# 群



## kyrintethron

This is probably a really basic question, but I want to be sure I'm understanding this perfectly. 

I've learned 群 as a measure word for groups, crowds, herds, flocks, etc. And I understand its basic use, e.g. 一群鸟. 

Where I'm perplexed is its use with people. And so this is a two part question:

1) I've learned 人群 as a word for crowd (of people). What would be the appropriate measure word for this?

个? - 一个人群?
群? - 一群人群?
or does it simply stand alone? 一人群?

2) What makes more sense to a native? Using 人群 above (with whichever measure word is appropriate)? or saying 一群人 instead?

Thanks!
-K


----------



## xiaolijie

Very good questions, kyrinththron! 
In my experience, I've never seen a measure word for 人群. 
And yes, you can say  一群人, which means "a crowd/ group of people".

The reason for 人群 not to have a measure-word is that 人群 normally refers to all of people at a particular place or event. In English, we use "the crowd", which is not countable.
As an illustration, contrast the following example:
一群人站在门外聊天。(A group of people/ a crowd stood talking outside the door.)
人群开始向前移动。(The crowd began to move onwards.)

Do note, I have seen 这些人群 (These groups of people), so if you count 些 as a measure-word then there are measure-words for 人群. The thing that separates it from 一群人 is that it's definite whereas 一群人 is not.


----------



## tarlou

Both 一个人群 and 一群人 are correct.

一群人群 is very awkward. Normally I think there is no need to say "several crowds of people". But if this phrase is needed for some reason, I'd say 几个人群 or 几群人 (几群人 is better).

一人群 is wrong at the first glance. But maybe it is possible in a context: 看，外边有一人群 (look, there is a crowd outside). 个 can be "swallowed" sometimes, but note that Southern Chinese may probably consider this sentence as wrong.

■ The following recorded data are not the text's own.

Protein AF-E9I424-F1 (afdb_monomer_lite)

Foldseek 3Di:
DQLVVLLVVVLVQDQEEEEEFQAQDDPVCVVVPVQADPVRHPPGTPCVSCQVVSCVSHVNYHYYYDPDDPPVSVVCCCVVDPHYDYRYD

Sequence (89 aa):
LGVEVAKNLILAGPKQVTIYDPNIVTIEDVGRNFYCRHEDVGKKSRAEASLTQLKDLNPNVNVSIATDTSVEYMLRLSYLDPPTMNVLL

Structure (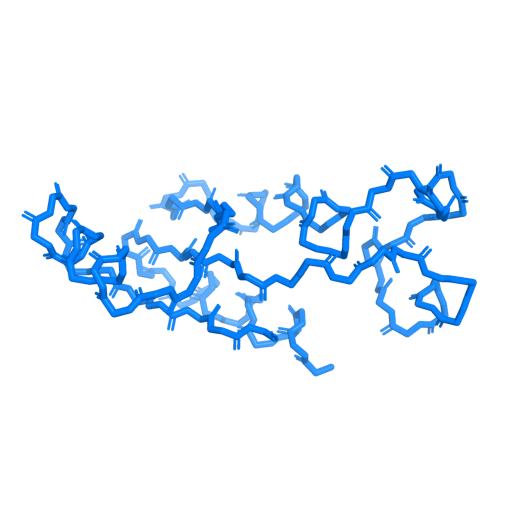mmCIF, N/CA/C/O backbone):
data_AF-E9I424-F1
#
_entry.id   AF-E9I424-F1
#
loop_
_atom_site.group_PDB
_atom_site.id
_atom_site.type_symbol
_atom_site.label_atom_id
_atom_site.label_alt_id
_atom_site.label_comp_id
_atom_site.label_asym_id
_atom_site.label_entity_id
_atom_site.label_seq_id
_atom_site.pdbx_PDB_ins_code
_atom_site.Cartn_x
_atom_site.Cartn_y
_atom_site.Cartn_z
_atom_site.occupancy
_atom_site.B_iso_or_equiv
_atom_site.auth_seq_id
_atom_site.auth_comp_id
_atom_site.auth_asym_id
_atom_site.auth_atom_id
_atom_site.pdbx_PDB_model_num
ATOM 1 N N . LEU A 1 1 ? 7.671 -10.560 2.624 1.00 79.00 1 LEU A N 1
ATOM 2 C CA . LEU A 1 1 ? 7.805 -9.756 3.856 1.00 79.00 1 LEU A CA 1
ATOM 3 C C . LEU A 1 1 ? 6.861 -8.559 3.896 1.00 79.00 1 LEU A C 1
ATOM 5 O O . LEU A 1 1 ? 5.906 -8.628 4.652 1.00 79.00 1 LEU A O 1
ATOM 9 N N . GLY A 1 2 ? 7.061 -7.497 3.103 1.00 87.00 2 GLY A N 1
ATOM 10 C CA . GLY A 1 2 ? 6.253 -6.274 3.246 1.00 87.00 2 GLY A CA 1
ATOM 11 C C . GLY A 1 2 ? 4.733 -6.513 3.187 1.00 87.00 2 GLY A C 1
ATOM 12 O O . GLY A 1 2 ? 3.997 -6.221 4.127 1.00 87.00 2 GLY A O 1
ATOM 13 N N . VAL A 1 3 ? 4.269 -7.190 2.140 1.00 88.50 3 VAL A N 1
ATOM 14 C CA . VAL A 1 3 ? 2.852 -7.554 1.979 1.00 88.50 3 VAL A CA 1
ATOM 15 C C . VAL A 1 3 ? 2.282 -8.405 3.131 1.00 88.50 3 VAL A C 1
ATOM 17 O O . VAL A 1 3 ? 1.098 -8.316 3.456 1.00 88.50 3 VAL A O 1
ATOM 20 N N . GLU A 1 4 ? 3.115 -9.206 3.799 1.00 90.69 4 GLU A N 1
ATOM 21 C CA . GLU A 1 4 ? 2.703 -10.039 4.937 1.00 90.69 4 GLU A CA 1
ATOM 22 C C . GLU A 1 4 ? 2.533 -9.204 6.207 1.00 90.69 4 GLU A C 1
ATOM 24 O O . GLU A 1 4 ? 1.611 -9.458 6.984 1.00 90.69 4 GLU A O 1
ATOM 29 N N . VAL A 1 5 ? 3.378 -8.184 6.392 1.00 91.94 5 VAL A N 1
ATOM 30 C CA . VAL A 1 5 ? 3.240 -7.200 7.473 1.00 91.94 5 VAL A CA 1
ATOM 31 C C . VAL A 1 5 ? 1.944 -6.415 7.294 1.00 91.94 5 VAL A C 1
ATOM 33 O O . VAL A 1 5 ? 1.153 -6.339 8.232 1.00 91.94 5 VAL A O 1
ATOM 36 N N . ALA A 1 6 ? 1.673 -5.914 6.083 1.00 92.00 6 ALA A N 1
ATOM 37 C CA . ALA A 1 6 ? 0.428 -5.206 5.787 1.00 92.00 6 ALA A CA 1
ATOM 38 C C . ALA A 1 6 ? -0.805 -6.081 6.052 1.00 92.00 6 ALA A C 1
ATOM 40 O O . ALA A 1 6 ? -1.726 -5.651 6.743 1.00 92.00 6 ALA A O 1
ATOM 41 N N . LYS A 1 7 ? -0.789 -7.339 5.592 1.00 93.69 7 LYS A N 1
ATOM 42 C CA . LYS A 1 7 ? -1.847 -8.320 5.878 1.00 93.69 7 LYS A CA 1
ATOM 43 C C . LYS A 1 7 ? -2.093 -8.460 7.384 1.00 93.69 7 LYS A C 1
ATOM 45 O O . LYS A 1 7 ? -3.232 -8.356 7.828 1.00 93.69 7 LYS A O 1
ATOM 50 N N . ASN A 1 8 ? -1.041 -8.693 8.168 1.00 94.62 8 ASN A N 1
ATOM 51 C CA . ASN A 1 8 ? -1.175 -8.907 9.610 1.00 94.62 8 ASN A CA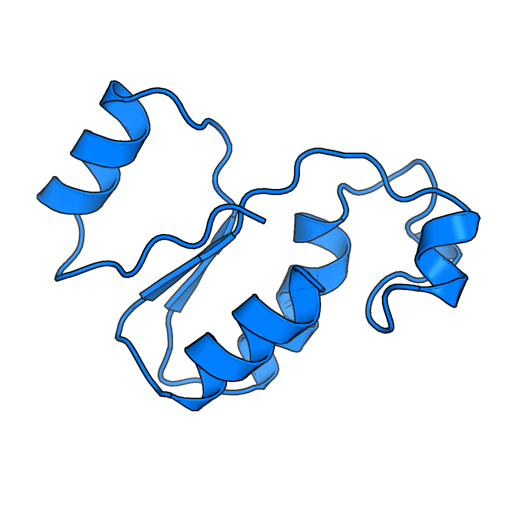 1
ATOM 52 C C . ASN A 1 8 ? -1.695 -7.656 10.332 1.00 94.62 8 ASN A C 1
ATOM 54 O O . ASN A 1 8 ? -2.516 -7.777 11.238 1.00 94.62 8 ASN A O 1
ATOM 58 N N . LEU A 1 9 ? -1.267 -6.462 9.915 1.00 93.44 9 LEU A N 1
ATOM 59 C CA . LEU A 1 9 ? -1.749 -5.207 10.491 1.00 93.44 9 LEU A CA 1
ATOM 60 C C . LEU A 1 9 ? -3.216 -4.948 10.155 1.00 93.44 9 LEU A C 1
ATOM 62 O O . LEU A 1 9 ? -3.977 -4.594 11.044 1.00 93.44 9 LEU A O 1
ATOM 66 N N . ILE A 1 10 ? -3.650 -5.198 8.920 1.00 95.38 10 ILE A N 1
ATOM 67 C CA . ILE A 1 10 ? -5.064 -5.061 8.539 1.00 95.38 10 ILE A CA 1
ATOM 68 C C . ILE A 1 10 ? -5.944 -6.041 9.332 1.00 95.38 10 ILE A C 1
ATOM 70 O O . ILE A 1 10 ? -7.013 -5.673 9.822 1.00 95.38 10 ILE A O 1
ATOM 74 N N . LEU A 1 11 ? -5.477 -7.275 9.535 1.00 95.62 11 LEU A N 1
ATOM 75 C CA . LEU A 1 11 ? -6.185 -8.260 10.359 1.00 95.62 11 LEU A CA 1
ATOM 76 C C . LEU A 1 11 ? -6.224 -7.881 11.849 1.00 95.62 11 LEU A C 1
ATOM 78 O O . LEU A 1 11 ? -7.173 -8.250 12.534 1.00 95.62 11 LEU A O 1
ATOM 82 N N . ALA A 1 12 ? -5.247 -7.116 12.346 1.00 95.69 12 ALA A N 1
ATOM 83 C CA . ALA A 1 12 ? -5.264 -6.580 13.709 1.00 95.69 12 ALA A CA 1
ATOM 84 C C . ALA A 1 12 ? -6.318 -5.471 13.916 1.00 95.69 12 ALA A C 1
ATOM 86 O O . ALA A 1 12 ? -6.646 -5.147 15.055 1.00 95.69 12 ALA A O 1
ATOM 87 N N . GLY A 1 13 ? -6.871 -4.912 12.835 1.00 93.25 13 GLY A N 1
ATOM 88 C CA . GLY A 1 13 ? -8.009 -3.991 12.875 1.00 93.25 13 GLY A CA 1
ATOM 89 C C . GLY A 1 13 ? -7.727 -2.549 13.329 1.00 93.25 13 GLY A C 1
ATOM 90 O O . GLY A 1 13 ? -8.552 -2.005 14.068 1.00 93.25 13 GLY A O 1
ATOM 91 N N . PRO A 1 14 ? -6.621 -1.884 12.929 1.00 92.44 14 PRO A N 1
ATOM 92 C CA . PRO A 1 14 ? -6.477 -0.445 13.140 1.00 92.44 14 PRO A CA 1
ATOM 93 C C . PRO A 1 14 ? -7.512 0.323 12.305 1.00 92.44 14 PRO A C 1
ATOM 95 O O . PRO A 1 14 ? -8.062 -0.198 11.342 1.00 92.44 14 PRO A O 1
ATOM 98 N N . LYS A 1 15 ? -7.746 1.605 12.605 1.00 89.06 15 LYS A N 1
ATOM 99 C CA . LYS A 1 15 ? -8.654 2.421 11.778 1.00 89.06 15 LYS A CA 1
ATOM 100 C C . LYS A 1 15 ? -8.176 2.572 10.332 1.00 89.06 15 LYS A C 1
ATOM 102 O O . LYS A 1 15 ? -8.997 2.564 9.417 1.00 89.06 15 LYS A O 1
ATOM 107 N N . GLN A 1 16 ? -6.872 2.752 10.134 1.00 88.81 16 GLN A N 1
ATOM 108 C CA . GLN A 1 16 ? -6.292 3.021 8.824 1.00 88.81 16 GLN A CA 1
ATOM 109 C C . GLN A 1 16 ? -4.900 2.397 8.695 1.00 88.81 16 GLN A C 1
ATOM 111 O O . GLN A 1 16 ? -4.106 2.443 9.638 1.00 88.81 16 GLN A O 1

I think 一群人 is a better and more natural phrase than 一个人群.
When there is an adjective, for example a big crowd of people, always use 一大群人 and don't try 一个人群, because there is no way to add a one-word adjective to 一个人群. The minimum one is probably 一个很大的人群 (still very awkward).


----------



## kyrintethron

Those were awesome responses, xiaolijie and tarlou!! Wonderful information and insights!

谢谢!!


----------



## Youngfun

人群 is "population" in statistics. In that case you say 一个人群 (a population), not 一群人 (a crowd).


----------



## zhg

I agree with xiaolijie,I have never seen 人群 being measured either.Just curious ,do you say one crowd two crowds three crowds in English?


----------



## xiaolijie

zhg said:


> Just curious ,do you say one crowd two crowds three crowds in English?


No, we normally say "a crowd" (indefinite, mentioned for the first time) or "the crowd" (definite, the hearer knows what crowd is being talked about). As I mentioned in my earlier post, we have the equivalent contrast in Chinese: 一群人 vs 人群.


----------



## kyrintethron

Interestingly enough, I can think of times when the distinction could be made ("two [separate] crowds gathered to fight [each other]"), but it seems more natural to use other words, like "two gangs" or "two groups of people". It could make sense to say "two crowds", but I can't recall ever hearing it or seeing it written. 

-K


----------



## Lucia_zwl

kyrintethron said:


> Interestingly enough, I can think of times when the distinction could be made ("two [separate] crowds gathered to fight [each other]"), *but it seems more natural to use other words, like "two gangs"* or "two groups of people". It could make sense to say "two crowds", but I can't recall ever hearing it or seeing it written.
> 
> -K


Yes, in Chinese, there's also another word to replace 群 if you want to count the crowd, and it's 伙, e.g. 外面有两伙人打起来了。-- There're two gangs fighting outside.


----------



## xiaolijie

The word "crowd" includes the basic sense of "an undifferentiated mix". For this reason, it's very unusual to say "two crowds", "three crowds", because these words imply that the crowd are properly sorted, which is a contradiction of the basic meaning. So, if they are actually sorted, they're sorted into "groups", "gangs", "cohorts", delegations, ... and not "crowds"


----------



## kyrintethron

Lucia_zwl said:


> Yes, in Chinese, there's also another word to replace 群 if you want to count the crowd, and it's 伙, e.g. 外面有两伙人打起来了。-- There're two gangs fighting outside.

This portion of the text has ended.